**Provided records**
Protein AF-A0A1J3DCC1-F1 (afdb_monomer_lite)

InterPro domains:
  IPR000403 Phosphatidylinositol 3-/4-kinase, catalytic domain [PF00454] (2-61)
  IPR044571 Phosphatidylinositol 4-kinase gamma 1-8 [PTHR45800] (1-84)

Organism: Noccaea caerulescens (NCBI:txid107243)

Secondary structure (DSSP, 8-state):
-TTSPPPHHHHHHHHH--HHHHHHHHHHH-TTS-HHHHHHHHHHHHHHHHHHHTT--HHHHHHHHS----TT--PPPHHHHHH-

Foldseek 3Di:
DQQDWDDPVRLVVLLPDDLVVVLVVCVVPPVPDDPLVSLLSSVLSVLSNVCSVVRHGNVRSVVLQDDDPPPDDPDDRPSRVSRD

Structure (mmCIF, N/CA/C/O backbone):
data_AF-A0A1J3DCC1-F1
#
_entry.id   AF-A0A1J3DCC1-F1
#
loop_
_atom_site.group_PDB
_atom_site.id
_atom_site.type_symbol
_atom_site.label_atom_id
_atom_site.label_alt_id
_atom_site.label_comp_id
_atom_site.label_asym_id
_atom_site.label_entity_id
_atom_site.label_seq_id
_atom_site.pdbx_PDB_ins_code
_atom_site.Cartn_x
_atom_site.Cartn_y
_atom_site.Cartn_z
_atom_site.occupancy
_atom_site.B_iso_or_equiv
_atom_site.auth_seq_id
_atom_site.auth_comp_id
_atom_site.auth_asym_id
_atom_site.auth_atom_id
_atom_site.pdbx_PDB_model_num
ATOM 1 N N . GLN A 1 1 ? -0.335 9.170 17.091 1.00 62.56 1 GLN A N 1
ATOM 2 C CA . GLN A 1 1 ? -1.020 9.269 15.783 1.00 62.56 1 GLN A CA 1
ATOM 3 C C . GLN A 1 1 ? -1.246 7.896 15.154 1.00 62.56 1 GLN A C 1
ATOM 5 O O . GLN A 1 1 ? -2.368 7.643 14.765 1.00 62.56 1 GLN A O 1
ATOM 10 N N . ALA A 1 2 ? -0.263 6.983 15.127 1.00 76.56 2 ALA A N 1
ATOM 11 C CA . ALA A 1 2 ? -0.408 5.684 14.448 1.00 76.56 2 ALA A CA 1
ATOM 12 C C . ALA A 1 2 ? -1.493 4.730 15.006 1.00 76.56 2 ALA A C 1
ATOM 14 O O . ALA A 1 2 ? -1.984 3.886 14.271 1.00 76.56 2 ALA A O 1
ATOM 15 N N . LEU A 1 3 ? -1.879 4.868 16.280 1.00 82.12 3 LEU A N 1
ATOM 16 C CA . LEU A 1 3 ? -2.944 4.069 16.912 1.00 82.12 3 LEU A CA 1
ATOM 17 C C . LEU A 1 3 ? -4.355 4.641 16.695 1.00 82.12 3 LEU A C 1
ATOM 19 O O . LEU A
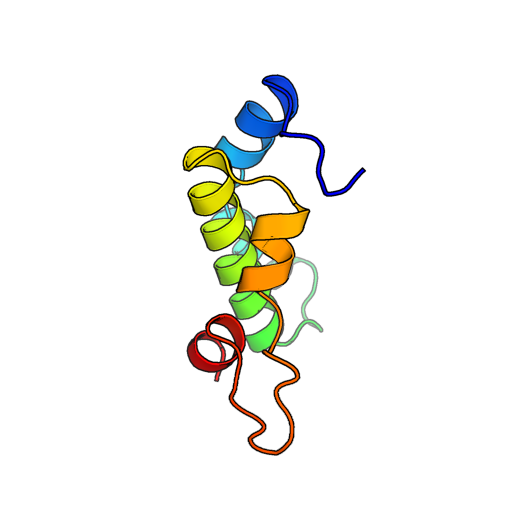 1 3 ? -5.333 4.058 17.151 1.00 82.12 3 LEU A O 1
ATOM 23 N N . VAL A 1 4 ? -4.468 5.817 16.072 1.00 88.38 4 VAL A N 1
ATOM 24 C CA . VAL A 1 4 ? -5.768 6.433 15.794 1.00 88.38 4 VAL A CA 1
ATOM 25 C C . VAL A 1 4 ? -6.355 5.744 14.556 1.00 88.38 4 VAL A C 1
ATOM 27 O O . VAL A 1 4 ? -5.638 5.627 13.558 1.00 88.38 4 VAL A O 1
ATOM 30 N N . PRO A 1 5 ? -7.615 5.272 14.600 1.00 88.62 5 PRO A N 1
ATOM 31 C CA . PRO A 1 5 ? -8.291 4.748 13.419 1.00 88.62 5 PRO A CA 1
ATOM 32 C C . PRO A 1 5 ? -8.381 5.800 12.314 1.00 88.62 5 PRO A C 1
ATOM 34 O O . PRO A 1 5 ? -8.437 6.999 12.593 1.00 88.62 5 PRO A O 1
ATOM 37 N N . PHE A 1 6 ? -8.450 5.352 11.064 1.00 92.62 6 PHE A N 1
ATOM 38 C CA . PHE A 1 6 ? -8.727 6.248 9.947 1.00 92.62 6 PHE A CA 1
ATOM 39 C C . PHE A 1 6 ? -10.113 6.886 10.094 1.00 92.62 6 PHE A C 1
ATOM 41 O O . PHE A 1 6 ? -11.087 6.222 10.450 1.00 92.62 6 PHE A O 1
ATOM 48 N N . SER A 1 7 ? -10.202 8.176 9.788 1.00 95.50 7 SER A N 1
ATOM 49 C CA . SER A 1 7 ? -11.468 8.884 9.603 1.00 95.50 7 SER A CA 1
ATOM 50 C C . SER A 1 7 ? -12.189 8.417 8.336 1.00 95.50 7 SER A C 1
ATOM 52 O O . SER A 1 7 ? -11.568 7.901 7.405 1.00 95.50 7 SER A O 1
ATOM 54 N N . ASP A 1 8 ? -13.495 8.679 8.243 1.00 95.88 8 ASP A N 1
ATOM 55 C CA . ASP A 1 8 ? -14.294 8.330 7.059 1.00 95.88 8 ASP A CA 1
ATOM 56 C C . ASP A 1 8 ? -13.724 8.939 5.770 1.00 95.88 8 ASP A C 1
ATOM 58 O O . ASP A 1 8 ? -13.675 8.290 4.725 1.00 95.88 8 ASP A O 1
ATOM 62 N N . THR A 1 9 ? -13.224 10.175 5.849 1.00 97.00 9 THR A N 1
ATOM 63 C CA . THR A 1 9 ? -12.579 10.855 4.720 1.00 97.00 9 THR A CA 1
ATOM 64 C C . THR A 1 9 ? -11.277 10.180 4.296 1.00 97.00 9 THR A C 1
ATOM 66 O O . THR A 1 9 ? -10.997 10.085 3.102 1.00 97.00 9 THR A O 1
ATOM 69 N N . GLU A 1 10 ? -10.489 9.676 5.249 1.00 96.12 10 GLU A N 1
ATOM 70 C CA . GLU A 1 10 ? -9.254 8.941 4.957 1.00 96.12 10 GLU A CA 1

**Instructions to follow**
Would it be possible to copy the material exactly, excluding the images?

**Output for this task**
Protein AF-A0A1J3DCC1-F1 (afdb_monomer_lite)

InterPro domains:
  IPR000403 Phosphatidylinositol 3-/4-kinase, catalytic domain [PF00454] (2-61)
  IPR044571 Phosphatidylinositol 4-kinase gamma 1-8 [PTHR45800] (1-84)

Organism: Noccaea caerulescens (NCBI:txid107243)

Secondary structure (DSSP, 8-state):
-TTSPPPHHHHHHHHH--HHHHHHHHHHH-TTS-HHHHHHHHHHHHHHHHHHHTT--HHHHHHHHS----TT--PPPHHHHHH-

Foldseek 3Di:
DQQDWDDPVRLVVLLPDDLVVVLVVCVVPPVPDDPLVSLLSSVLSVLSNVCSVVRHGNVRSVVLQDDDPPPDDPDDRPSRVSRD

Structure (mmCIF, N/CA/C/O backbone):
data_AF-A0A1J3DCC1-F1
#
_entry.id   AF-A0A1J3DCC1-F1
#
loop_
_atom_site.group_PDB
_atom_site.id
_atom_site.type_symbol
_atom_site.label_atom_id
_atom_site.label_alt_id
_atom_site.label_comp_id
_atom_site.label_asym_id
_atom_site.label_entity_id
_atom_site.label_seq_id
_atom_site.pdbx_PDB_ins_code
_atom_site.Cartn_x
_atom_site.Cartn_y
_atom_site.Cartn_z
_atom_site.occupancy
_atom_site.B_iso_or_equiv
_atom_site.auth_seq_id
_atom_site.auth_comp_id
_atom_site.auth_asym_id
_atom_site.auth_atom_id
_atom_site.pdbx_PDB_model_num
ATOM 1 N N . GLN A 1 1 ? -0.335 9.170 17.091 1.00 62.56 1 GLN A N 1
ATOM 2 C CA . GLN A 1 1 ? -1.020 9.269 15.783 1.00 62.56 1 GLN A CA 1
ATOM 3 C C . GLN A 1 1 ? -1.246 7.896 15.154 1.00 62.56 1 GLN A C 1
ATOM 5 O O . GLN A 1 1 ? -2.368 7.643 14.765 1.00 62.56 1 GLN A O 1
ATOM 10 N N . ALA A 1 2 ? -0.263 6.983 15.127 1.00 76.56 2 ALA A N 1
ATOM 11 C CA . ALA A 1 2 ? -0.408 5.684 14.448 1.00 76.56 2 ALA A CA 1
ATOM 12 C C . ALA A 1 2 ? -1.493 4.730 15.006 1.00 76.56 2 ALA A C 1
ATOM 14 O O . ALA A 1 2 ? -1.984 3.886 14.271 1.00 76.56 2 ALA A O 1
ATOM 15 N N . LEU A 1 3 ? -1.879 4.868 16.280 1.00 82.12 3 LEU A N 1
ATOM 16 C CA . LEU A 1 3 ? -2.944 4.069 16.912 1.00 82.12 3 LEU A CA 1
ATOM 17 C C . LEU A 1 3 ? -4.355 4.641 16.695 1.00 82.12 3 LEU A C 1
ATOM 19 O O . LEU A
 1 3 ? -5.333 4.058 17.151 1.00 82.12 3 LEU A O 1
ATOM 23 N N . VAL A 1 4 ? -4.468 5.817 16.072 1.00 88.38 4 VAL A N 1
ATOM 24 C CA . VAL A 1 4 ? -5.768 6.433 15.794 1.00 88.38 4 VAL A CA 1
ATOM 25 C C . VAL A 1 4 ? -6.355 5.744 14.556 1.00 88.38 4 VAL A C 1
ATOM 27 O O . VAL A 1 4 ? -5.638 5.627 13.558 1.00 88.38 4 VAL A O 1
ATOM 30 N N . PRO A 1 5 ? -7.615 5.272 14.600 1.00 88.62 5 PRO A N 1
ATOM 31 C CA . PRO A 1 5 ? -8.291 4.748 13.419 1.00 88.62 5 PRO A CA 1
ATOM 32 C C . PRO A 1 5 ? -8.381 5.800 12.314 1.00 88.62 5 PRO A C 1
ATOM 34 O O . PRO A 1 5 ? -8.437 6.999 12.593 1.00 88.62 5 PRO A O 1
ATOM 37 N N . PHE A 1 6 ? -8.450 5.352 11.064 1.00 92.62 6 PHE A N 1
ATOM 38 C CA . PHE A 1 6 ? -8.727 6.248 9.947 1.00 92.62 6 PHE A CA 1
ATOM 39 C C . PHE A 1 6 ? -10.113 6.886 10.094 1.00 92.62 6 PHE A C 1
ATOM 41 O O . PHE A 1 6 ? -11.087 6.222 10.450 1.00 92.62 6 PHE A O 1
ATOM 48 N N . SER A 1 7 ? -10.202 8.176 9.788 1.00 95.50 7 SER A N 1
ATOM 49 C CA . SER A 1 7 ? -11.468 8.884 9.603 1.00 95.50 7 SER A CA 1
ATOM 50 C C . SER A 1 7 ? -12.189 8.417 8.336 1.00 95.50 7 SER A C 1
ATOM 52 O O . SER A 1 7 ? -11.568 7.901 7.405 1.00 95.50 7 SER A O 1
ATOM 54 N N . ASP A 1 8 ? -13.495 8.679 8.243 1.00 95.88 8 ASP A N 1
ATOM 55 C CA . ASP A 1 8 ? -14.294 8.330 7.059 1.00 95.88 8 ASP A CA 1
ATOM 56 C C . ASP A 1 8 ? -13.724 8.939 5.770 1.00 95.88 8 ASP A C 1
ATOM 58 O O . ASP A 1 8 ? -13.675 8.290 4.725 1.00 95.88 8 ASP A O 1
ATOM 62 N N . THR A 1 9 ? -13.224 10.175 5.849 1.00 97.00 9 THR A N 1
ATOM 63 C CA . THR A 1 9 ? -12.579 10.855 4.720 1.00 97.00 9 THR A CA 1
ATOM 64 C C . THR A 1 9 ? -11.277 10.180 4.296 1.00 97.00 9 THR A C 1
ATOM 66 O O . THR A 1 9 ? -10.997 10.085 3.102 1.00 97.00 9 THR A O 1
ATOM 69 N N . GLU A 1 10 ? -10.489 9.676 5.249 1.00 96.12 10 GLU A N 1
ATOM 70 C CA . GLU A 1 10 ? -9.254 8.941 4.957 1.00 96.12 10 GLU A CA 1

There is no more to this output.